The joy of a calming Twitter account

When I came home from my freshman year of college in March 2020, it was as if I had never experienced spring in Seattle before, even though it was the only place I’d ever called home. I watched the orange bellies of robins I had never stopped to notice. I watched the rhododendron outside my window blush before fading to white. But it’s 2022 now, and there is no longer one pandemic spring — there have been three. Was it last year that we spent Mother’s Day on our patio in the sun, eating and reading and laughing? When did we return to the Great Sedro-Woolley Footrace? And the afternoon we found baby rabbits in our window well? Time has jumbled for everyone, and I am lucky for the slowness I have found at times, especially with my family. But it’s equally easy to feel lost in a never-ending timeline of disappointment and uncertainty.
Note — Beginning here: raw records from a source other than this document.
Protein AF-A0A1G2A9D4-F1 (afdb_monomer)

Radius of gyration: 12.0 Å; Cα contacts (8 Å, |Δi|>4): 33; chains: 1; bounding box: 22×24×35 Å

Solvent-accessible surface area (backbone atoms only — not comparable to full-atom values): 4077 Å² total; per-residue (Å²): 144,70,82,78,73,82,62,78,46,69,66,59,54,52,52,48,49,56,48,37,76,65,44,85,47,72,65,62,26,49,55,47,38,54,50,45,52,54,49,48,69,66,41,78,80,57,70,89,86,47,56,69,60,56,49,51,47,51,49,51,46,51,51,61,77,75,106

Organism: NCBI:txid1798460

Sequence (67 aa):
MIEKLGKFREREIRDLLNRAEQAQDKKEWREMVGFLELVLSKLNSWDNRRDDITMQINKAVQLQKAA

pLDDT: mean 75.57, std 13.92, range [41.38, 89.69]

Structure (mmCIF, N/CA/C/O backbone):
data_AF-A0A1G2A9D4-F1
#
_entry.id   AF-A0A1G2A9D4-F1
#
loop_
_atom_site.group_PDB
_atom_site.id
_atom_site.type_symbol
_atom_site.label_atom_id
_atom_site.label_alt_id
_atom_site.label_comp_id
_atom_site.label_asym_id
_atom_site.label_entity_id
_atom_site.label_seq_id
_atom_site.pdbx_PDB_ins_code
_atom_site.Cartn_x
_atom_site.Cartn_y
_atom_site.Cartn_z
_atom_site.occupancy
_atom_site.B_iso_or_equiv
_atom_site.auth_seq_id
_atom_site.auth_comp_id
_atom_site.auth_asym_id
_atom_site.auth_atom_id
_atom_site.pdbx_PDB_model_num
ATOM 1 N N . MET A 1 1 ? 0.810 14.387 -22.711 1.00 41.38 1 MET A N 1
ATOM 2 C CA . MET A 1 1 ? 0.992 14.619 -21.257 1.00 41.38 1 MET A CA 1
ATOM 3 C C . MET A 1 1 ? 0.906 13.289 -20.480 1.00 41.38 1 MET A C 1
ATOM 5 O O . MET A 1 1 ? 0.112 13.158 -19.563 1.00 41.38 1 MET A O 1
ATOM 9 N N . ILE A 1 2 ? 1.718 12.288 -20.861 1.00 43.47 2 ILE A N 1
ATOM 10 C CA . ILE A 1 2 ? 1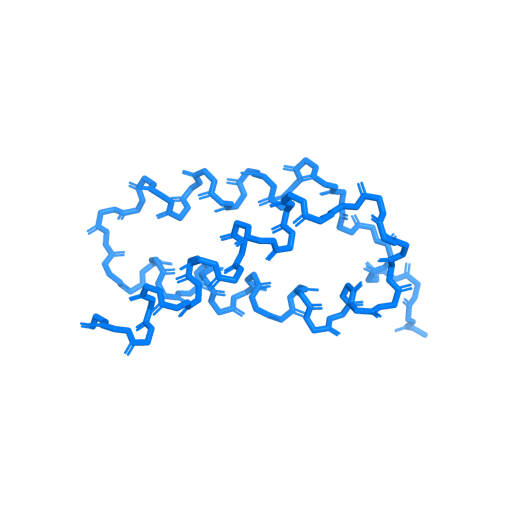.822 10.957 -20.208 1.00 43.47 2 ILE A CA 1
ATOM 11 C C . ILE A 1 2 ? 3.275 10.694 -19.730 1.00 43.47 2 ILE A C 1
ATOM 13 O O . ILE A 1 2 ? 3.551 9.745 -19.010 1.00 43.47 2 ILE A O 1
ATOM 17 N N . GLU A 1 3 ? 4.222 11.593 -20.0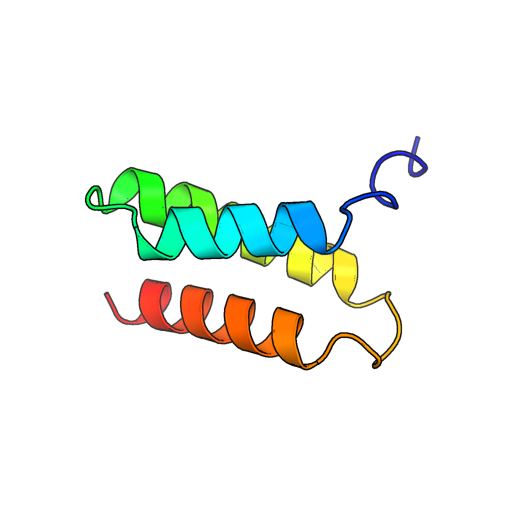21 1.00 43.69 3 GLU A N 1
ATOM 18 C CA . GLU A 1 3 ? 5.661 11.395 -19.760 1.00 43.69 3 GLU A CA 1
ATOM 19 C C . GLU A 1 3 ? 6.114 11.620 -18.306 1.00 43.69 3 GLU A C 1
ATOM 21 O O . GLU A 1 3 ? 7.270 11.368 -17.973 1.00 43.69 3 GLU A O 1
ATOM 26 N N . LYS A 1 4 ? 5.231 12.069 -17.403 1.00 45.66 4 LYS A N 1
ATOM 27 C CA . LYS A 1 4 ? 5.586 12.290 -15.985 1.00 45.66 4 LYS A CA 1
ATOM 28 C C . LYS A 1 4 ? 5.235 11.132 -15.048 1.00 45.66 4 LYS A C 1
ATOM 30 O O . LYS A 1 4 ? 5.701 11.131 -13.916 1.00 45.66 4 LYS A O 1
ATOM 35 N N . LEU A 1 5 ? 4.474 10.134 -15.504 1.00 49.09 5 LEU A N 1
ATOM 36 C CA . LEU A 1 5 ? 4.154 8.950 -14.692 1.00 49.09 5 LEU A CA 1
ATOM 37 C C . LEU A 1 5 ? 5.221 7.845 -14.796 1.00 49.09 5 LEU A C 1
ATOM 39 O O . LEU A 1 5 ? 5.282 6.983 -13.929 1.00 49.09 5 LEU A O 1
ATOM 43 N N . GLY A 1 6 ? 6.117 7.911 -15.788 1.00 47.94 6 GLY A N 1
ATOM 44 C CA . GLY A 1 6 ? 7.211 6.950 -15.993 1.00 47.94 6 GLY A CA 1
ATOM 45 C C . GLY A 1 6 ? 8.422 7.114 -15.064 1.00 47.94 6 GLY A C 1
ATOM 46 O O . GLY A 1 6 ? 9.501 6.630 -15.392 1.00 47.94 6 GLY A O 1
ATOM 47 N N . LYS A 1 7 ? 8.300 7.831 -13.939 1.00 57.19 7 LYS A N 1
ATOM 48 C CA . LYS A 1 7 ? 9.425 8.090 -13.023 1.00 57.19 7 LYS A CA 1
ATOM 49 C C . LYS A 1 7 ? 9.107 7.868 -11.546 1.00 57.19 7 LYS A C 1
ATOM 51 O O . LYS A 1 7 ? 9.815 8.426 -10.716 1.00 57.19 7 LYS A O 1
ATOM 56 N N . PHE A 1 8 ? 8.129 7.030 -11.188 1.00 64.62 8 PHE A N 1
ATOM 57 C CA . PHE A 1 8 ? 8.144 6.489 -9.824 1.00 64.62 8 PHE A CA 1
ATOM 58 C C . PHE A 1 8 ? 9.363 5.584 -9.697 1.00 64.62 8 PHE A C 1
ATOM 60 O O . PHE A 1 8 ? 9.390 4.448 -10.173 1.00 64.62 8 PHE A O 1
ATOM 67 N N . ARG A 1 9 ? 10.440 6.135 -9.136 1.00 69.56 9 ARG A N 1
ATOM 68 C CA . ARG A 1 9 ? 11.646 5.360 -8.868 1.00 69.56 9 ARG A CA 1
ATOM 69 C C . ARG A 1 9 ? 11.283 4.342 -7.800 1.00 69.56 9 ARG A C 1
ATOM 71 O O . ARG A 1 9 ? 10.589 4.670 -6.847 1.00 69.56 9 ARG A O 1
ATOM 78 N N . GLU A 1 10 ? 11.790 3.123 -7.934 1.00 72.62 10 GLU A N 1
ATOM 79 C CA . GLU A 1 10 ? 11.602 2.064 -6.934 1.00 72.62 10 GLU A CA 1
ATOM 80 C C . GLU A 1 10 ? 11.923 2.542 -5.511 1.00 72.62 10 GLU A C 1
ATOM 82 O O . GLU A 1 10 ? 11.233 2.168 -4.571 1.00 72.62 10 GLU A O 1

As I sunk into online classes and everything that came with that first pandemic year, social media became both a pit of dread and a place of hope and community. I have 50 followers on Twitter, a mix of friends from high school and college and writers who have, surprisingly, followed me back. For the most part, I don’t use it to tweet. Instead, it’s become a sort of collage of strangers and their projects, which I’ve encountered by chance. Sometimes I open my feed to Parker Higgins’ @choochoobot and the small joy of seeing trains moving through imagined emoji landscapes or to the artists of #plottertwitter, like Paul Rickards (@paulrickards), who uses modern code to create vibrant designs with vintage plotters.
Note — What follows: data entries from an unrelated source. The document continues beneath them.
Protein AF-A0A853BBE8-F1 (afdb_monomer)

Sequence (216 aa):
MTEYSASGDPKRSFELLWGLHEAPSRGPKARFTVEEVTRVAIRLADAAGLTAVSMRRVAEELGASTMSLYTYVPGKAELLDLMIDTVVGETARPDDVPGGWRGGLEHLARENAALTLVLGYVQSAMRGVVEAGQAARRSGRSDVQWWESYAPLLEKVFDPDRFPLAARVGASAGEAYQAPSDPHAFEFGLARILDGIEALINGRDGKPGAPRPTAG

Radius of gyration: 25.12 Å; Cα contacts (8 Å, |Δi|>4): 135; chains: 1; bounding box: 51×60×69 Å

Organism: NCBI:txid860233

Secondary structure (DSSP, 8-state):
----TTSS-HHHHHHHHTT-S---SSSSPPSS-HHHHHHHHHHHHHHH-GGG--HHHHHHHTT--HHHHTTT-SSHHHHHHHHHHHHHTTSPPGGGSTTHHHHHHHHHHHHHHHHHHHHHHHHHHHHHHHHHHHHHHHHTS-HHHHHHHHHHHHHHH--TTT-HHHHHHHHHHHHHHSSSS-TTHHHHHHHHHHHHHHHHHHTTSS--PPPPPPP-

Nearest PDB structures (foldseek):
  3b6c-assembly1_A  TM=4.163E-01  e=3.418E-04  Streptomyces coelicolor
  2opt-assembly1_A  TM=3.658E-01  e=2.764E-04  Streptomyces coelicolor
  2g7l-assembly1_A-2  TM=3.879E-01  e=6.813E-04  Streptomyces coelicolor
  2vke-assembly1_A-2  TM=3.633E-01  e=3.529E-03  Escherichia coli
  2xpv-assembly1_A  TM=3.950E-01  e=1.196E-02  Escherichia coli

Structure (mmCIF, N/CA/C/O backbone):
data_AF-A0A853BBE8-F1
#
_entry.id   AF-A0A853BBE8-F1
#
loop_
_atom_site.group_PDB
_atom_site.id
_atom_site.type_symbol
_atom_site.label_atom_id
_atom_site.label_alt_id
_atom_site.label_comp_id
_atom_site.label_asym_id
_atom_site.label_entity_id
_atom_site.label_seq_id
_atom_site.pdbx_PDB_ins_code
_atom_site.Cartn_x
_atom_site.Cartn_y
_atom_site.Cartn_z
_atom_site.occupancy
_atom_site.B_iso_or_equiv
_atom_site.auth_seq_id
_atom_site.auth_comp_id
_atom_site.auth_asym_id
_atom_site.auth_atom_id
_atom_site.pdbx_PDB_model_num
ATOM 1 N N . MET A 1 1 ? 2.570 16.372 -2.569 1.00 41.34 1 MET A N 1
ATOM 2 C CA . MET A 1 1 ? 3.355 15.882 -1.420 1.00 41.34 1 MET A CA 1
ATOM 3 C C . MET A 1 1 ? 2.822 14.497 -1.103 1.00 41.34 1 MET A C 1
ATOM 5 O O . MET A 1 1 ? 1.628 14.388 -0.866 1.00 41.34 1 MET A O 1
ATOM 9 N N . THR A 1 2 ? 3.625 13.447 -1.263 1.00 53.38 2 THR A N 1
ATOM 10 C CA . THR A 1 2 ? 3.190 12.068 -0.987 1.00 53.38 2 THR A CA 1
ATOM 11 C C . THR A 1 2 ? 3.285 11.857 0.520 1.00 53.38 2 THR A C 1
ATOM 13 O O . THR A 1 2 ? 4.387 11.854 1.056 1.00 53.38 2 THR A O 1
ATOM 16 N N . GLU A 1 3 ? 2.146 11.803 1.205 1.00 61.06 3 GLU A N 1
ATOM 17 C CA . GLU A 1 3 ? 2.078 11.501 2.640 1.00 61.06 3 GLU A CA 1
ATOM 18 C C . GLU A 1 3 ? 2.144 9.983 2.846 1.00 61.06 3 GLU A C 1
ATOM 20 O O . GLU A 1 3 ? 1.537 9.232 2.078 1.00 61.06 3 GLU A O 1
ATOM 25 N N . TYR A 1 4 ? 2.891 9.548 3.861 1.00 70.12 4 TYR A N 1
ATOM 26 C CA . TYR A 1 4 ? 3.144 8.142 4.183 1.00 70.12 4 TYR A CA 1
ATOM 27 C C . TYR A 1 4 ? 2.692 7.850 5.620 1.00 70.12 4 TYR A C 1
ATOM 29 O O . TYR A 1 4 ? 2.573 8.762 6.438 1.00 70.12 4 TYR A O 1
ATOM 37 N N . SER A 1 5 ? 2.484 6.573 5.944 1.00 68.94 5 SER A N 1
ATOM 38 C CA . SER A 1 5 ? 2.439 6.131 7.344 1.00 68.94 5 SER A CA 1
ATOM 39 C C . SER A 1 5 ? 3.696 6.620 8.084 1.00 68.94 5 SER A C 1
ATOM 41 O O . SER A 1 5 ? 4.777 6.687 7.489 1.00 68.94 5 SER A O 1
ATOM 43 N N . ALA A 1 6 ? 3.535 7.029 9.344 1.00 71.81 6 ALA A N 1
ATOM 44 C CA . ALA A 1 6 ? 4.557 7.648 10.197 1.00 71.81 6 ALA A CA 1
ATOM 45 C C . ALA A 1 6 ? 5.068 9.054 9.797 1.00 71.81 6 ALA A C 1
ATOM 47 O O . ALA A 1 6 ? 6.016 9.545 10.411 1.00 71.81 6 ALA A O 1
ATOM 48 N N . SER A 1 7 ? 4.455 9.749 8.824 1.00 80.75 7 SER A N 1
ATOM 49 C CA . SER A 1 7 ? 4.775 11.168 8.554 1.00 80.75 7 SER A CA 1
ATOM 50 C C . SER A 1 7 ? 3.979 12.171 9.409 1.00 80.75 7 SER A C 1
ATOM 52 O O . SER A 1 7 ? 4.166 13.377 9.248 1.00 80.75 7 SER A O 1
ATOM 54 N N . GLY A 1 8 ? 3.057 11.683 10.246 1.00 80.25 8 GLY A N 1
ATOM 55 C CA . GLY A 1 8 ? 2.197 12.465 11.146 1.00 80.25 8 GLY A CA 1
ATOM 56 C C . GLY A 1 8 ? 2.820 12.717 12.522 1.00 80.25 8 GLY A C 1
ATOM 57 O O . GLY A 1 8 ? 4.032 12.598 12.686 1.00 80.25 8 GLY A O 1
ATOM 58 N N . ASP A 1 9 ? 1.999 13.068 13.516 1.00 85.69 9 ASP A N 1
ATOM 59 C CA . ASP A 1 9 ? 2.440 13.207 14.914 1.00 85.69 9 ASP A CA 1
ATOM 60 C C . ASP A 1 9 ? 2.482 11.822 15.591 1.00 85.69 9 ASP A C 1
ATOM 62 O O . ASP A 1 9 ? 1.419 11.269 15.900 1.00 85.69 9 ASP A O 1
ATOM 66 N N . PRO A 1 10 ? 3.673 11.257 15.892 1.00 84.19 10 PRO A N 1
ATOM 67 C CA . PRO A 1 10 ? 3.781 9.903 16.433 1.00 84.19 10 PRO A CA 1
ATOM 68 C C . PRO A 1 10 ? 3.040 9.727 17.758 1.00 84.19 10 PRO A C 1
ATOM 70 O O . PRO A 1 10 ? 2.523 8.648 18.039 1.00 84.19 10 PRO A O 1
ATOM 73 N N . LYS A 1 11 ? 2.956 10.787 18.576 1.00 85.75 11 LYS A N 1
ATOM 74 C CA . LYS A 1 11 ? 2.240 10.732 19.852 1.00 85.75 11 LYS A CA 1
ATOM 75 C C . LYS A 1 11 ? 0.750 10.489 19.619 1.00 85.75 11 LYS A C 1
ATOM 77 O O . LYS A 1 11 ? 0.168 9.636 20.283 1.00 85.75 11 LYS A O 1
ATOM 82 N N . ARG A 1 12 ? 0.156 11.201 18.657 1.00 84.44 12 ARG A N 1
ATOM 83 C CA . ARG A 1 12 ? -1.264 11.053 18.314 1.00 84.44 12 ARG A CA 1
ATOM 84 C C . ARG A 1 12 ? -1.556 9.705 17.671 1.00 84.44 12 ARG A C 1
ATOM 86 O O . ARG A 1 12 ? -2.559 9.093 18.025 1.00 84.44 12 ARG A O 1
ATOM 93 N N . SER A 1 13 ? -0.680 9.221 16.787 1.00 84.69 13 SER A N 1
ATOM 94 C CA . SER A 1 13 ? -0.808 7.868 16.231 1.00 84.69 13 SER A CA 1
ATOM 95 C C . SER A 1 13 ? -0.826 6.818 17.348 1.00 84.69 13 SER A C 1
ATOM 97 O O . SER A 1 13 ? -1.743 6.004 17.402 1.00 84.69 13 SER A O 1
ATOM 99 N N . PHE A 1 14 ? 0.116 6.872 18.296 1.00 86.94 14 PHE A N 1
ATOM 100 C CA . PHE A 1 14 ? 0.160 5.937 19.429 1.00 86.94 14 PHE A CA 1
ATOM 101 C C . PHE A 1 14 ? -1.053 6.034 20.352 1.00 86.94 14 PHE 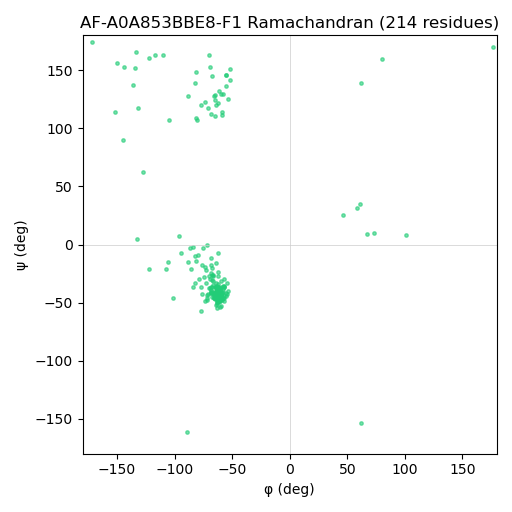A C 1
ATOM 103 O O . PHE A 1 14 ? -1.573 5.018 20.808 1.00 86.94 14 PHE A O 1
ATOM 110 N N . GLU A 1 15 ? -1.515 7.250 20.623 1.00 87.88 15 GLU A N 1
ATOM 111 C CA . GLU A 1 15 ? -2.700 7.484 21.438 1.00 87.88 15 GLU A CA 1
ATOM 112 C C . GLU A 1 15 ? -3.962 6.847 20.840 1.00 87.88 15 GLU A C 1
ATOM 114 O O . GLU A 1 15 ? -4.771 6.285 21.584 1.00 87.88 15 GLU A O 1
ATOM 119 N N . LEU A 1 16 ? -4.105 6.902 19.514 1.00 84.19 16 LEU A N 1
ATOM 120 C CA . LEU A 1 16 ? -5.210 6.286 18.784 1.00 84.19 16 LEU A CA 1
ATOM 121 C C . LEU A 1 16 ? -5.073 4.760 18.709 1.00 84.19 16 LEU A C 1
ATOM 123 O O . LEU A 1 16 ? -6.025 4.055 19.034 1.00 84.19 16 LEU A O 1
ATOM 127 N N . LEU A 1 17 ? -3.895 4.256 18.327 1.00 85.81 17 LEU A N 1
ATOM 128 C CA . LEU A 1 17 ? -3.627 2.824 18.143 1.00 85.81 17 LEU A CA 1
ATOM 129 C C . LEU A 1 17 ? -3.796 2.022 19.436 1.00 85.81 17 LEU A C 1
ATOM 131 O O . LEU A 1 17 ? -4.399 0.954 19.447 1.00 85.81 17 LEU A O 1
ATOM 135 N N . TRP A 1 18 ? -3.283 2.545 20.547 1.00 85.31 18 TRP A N 1
ATOM 136 C CA . TRP A 1 18 ? -3.315 1.843 21.831 1.00 85.31 18 TRP A CA 1
ATOM 137 C C . TRP A 1 18 ? -4.489 2.246 22.722 1.00 85.31 18 TRP A C 1
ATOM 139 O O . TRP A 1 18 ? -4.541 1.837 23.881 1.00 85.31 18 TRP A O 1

That’s how I found Christina Riley (@cmarieriley). From late 2020 through the end of last year, her Twitter feed was an outlet for the second iteration of a project she now calls The Beach Today. The account is a product of her daily solitary beach walks, pairing seascapes with the rocks she found underwater, often matching in pattern and color. It’s a kind of magic to see a rock dappled with pink and green as flowers bloom on the shoreline in matching hues or to spot a shadow of orange at the bottom of a pebble found beneath a setting sun. It’s a catalog of someone else’s place and time that has made me feel less alone and creatively inspired in my own daily wanderings.

This spring, I found a moment each week to sit on a park bench with the intention of making art for a class. By then, Christina had stopped matching pebbles to the sky, at least for Twitter. But her practice, now archived on Instagram @the_beachtoday, had seeped into my visits. I wasn’t making pairs as she had done. Instead, I marked the passing of time by the three willows that framed my first view of the lake, photographing their branches hovering above one horizon, once leafless and soon full, silhouetted at nightfall and flying in the early spring breeze. I remembered the duck pond I had seen through nearly three seasons during my first year of college. It gave me a glimpse of what meant so much to me when I opened my phone to follow Riley’s account.

I was eating a granola bar and bracing against the wind one Sunday when I met a grandfatherly man who was piling driftwood on the shore of the lake. Each time he passed me resting on the bench, we joked or talked about how the park had changed, and he pointed out the osprey on the telephone pole as I waved goodbye. He had been stabilizing the shoreline with logs for a long time, protecting the trees closest to the waves. On another day, a PhD student whose camera matched my own happily pointed out frogs, and we watched the sun glint off massive chunks of ice on a too-warm winter day. Most of the time, though, I was quietly observing, the way I imagined Christina had as she took in the horizon and the substance of a place in the reliable presence of the leaves and the rocks and the water.

On September 21st, she wrote beneath a new pairing: “a man asked if I was looking for treasure, as if I wasn’t already standing on it.”

The Beach Today has nudged me to find the patterns, and the surprises, in the quotidian. I’ve wondered how we keep track of time, memories, and places in the digital age when things are changing on a planetary scale. So I kept time with Christina’s year of beaches and pebbles, making my own images that could hold still a cluster of trees and a body of water as I carried them with me through yet another spring. Finding one path to walk, one bench to sit on each day can be enough to steady you as you find a piece of joy in change.

Mari Kramer is a senior at Cornell University studying Environment and Sustainability. She enjoys books, art, and going for walks.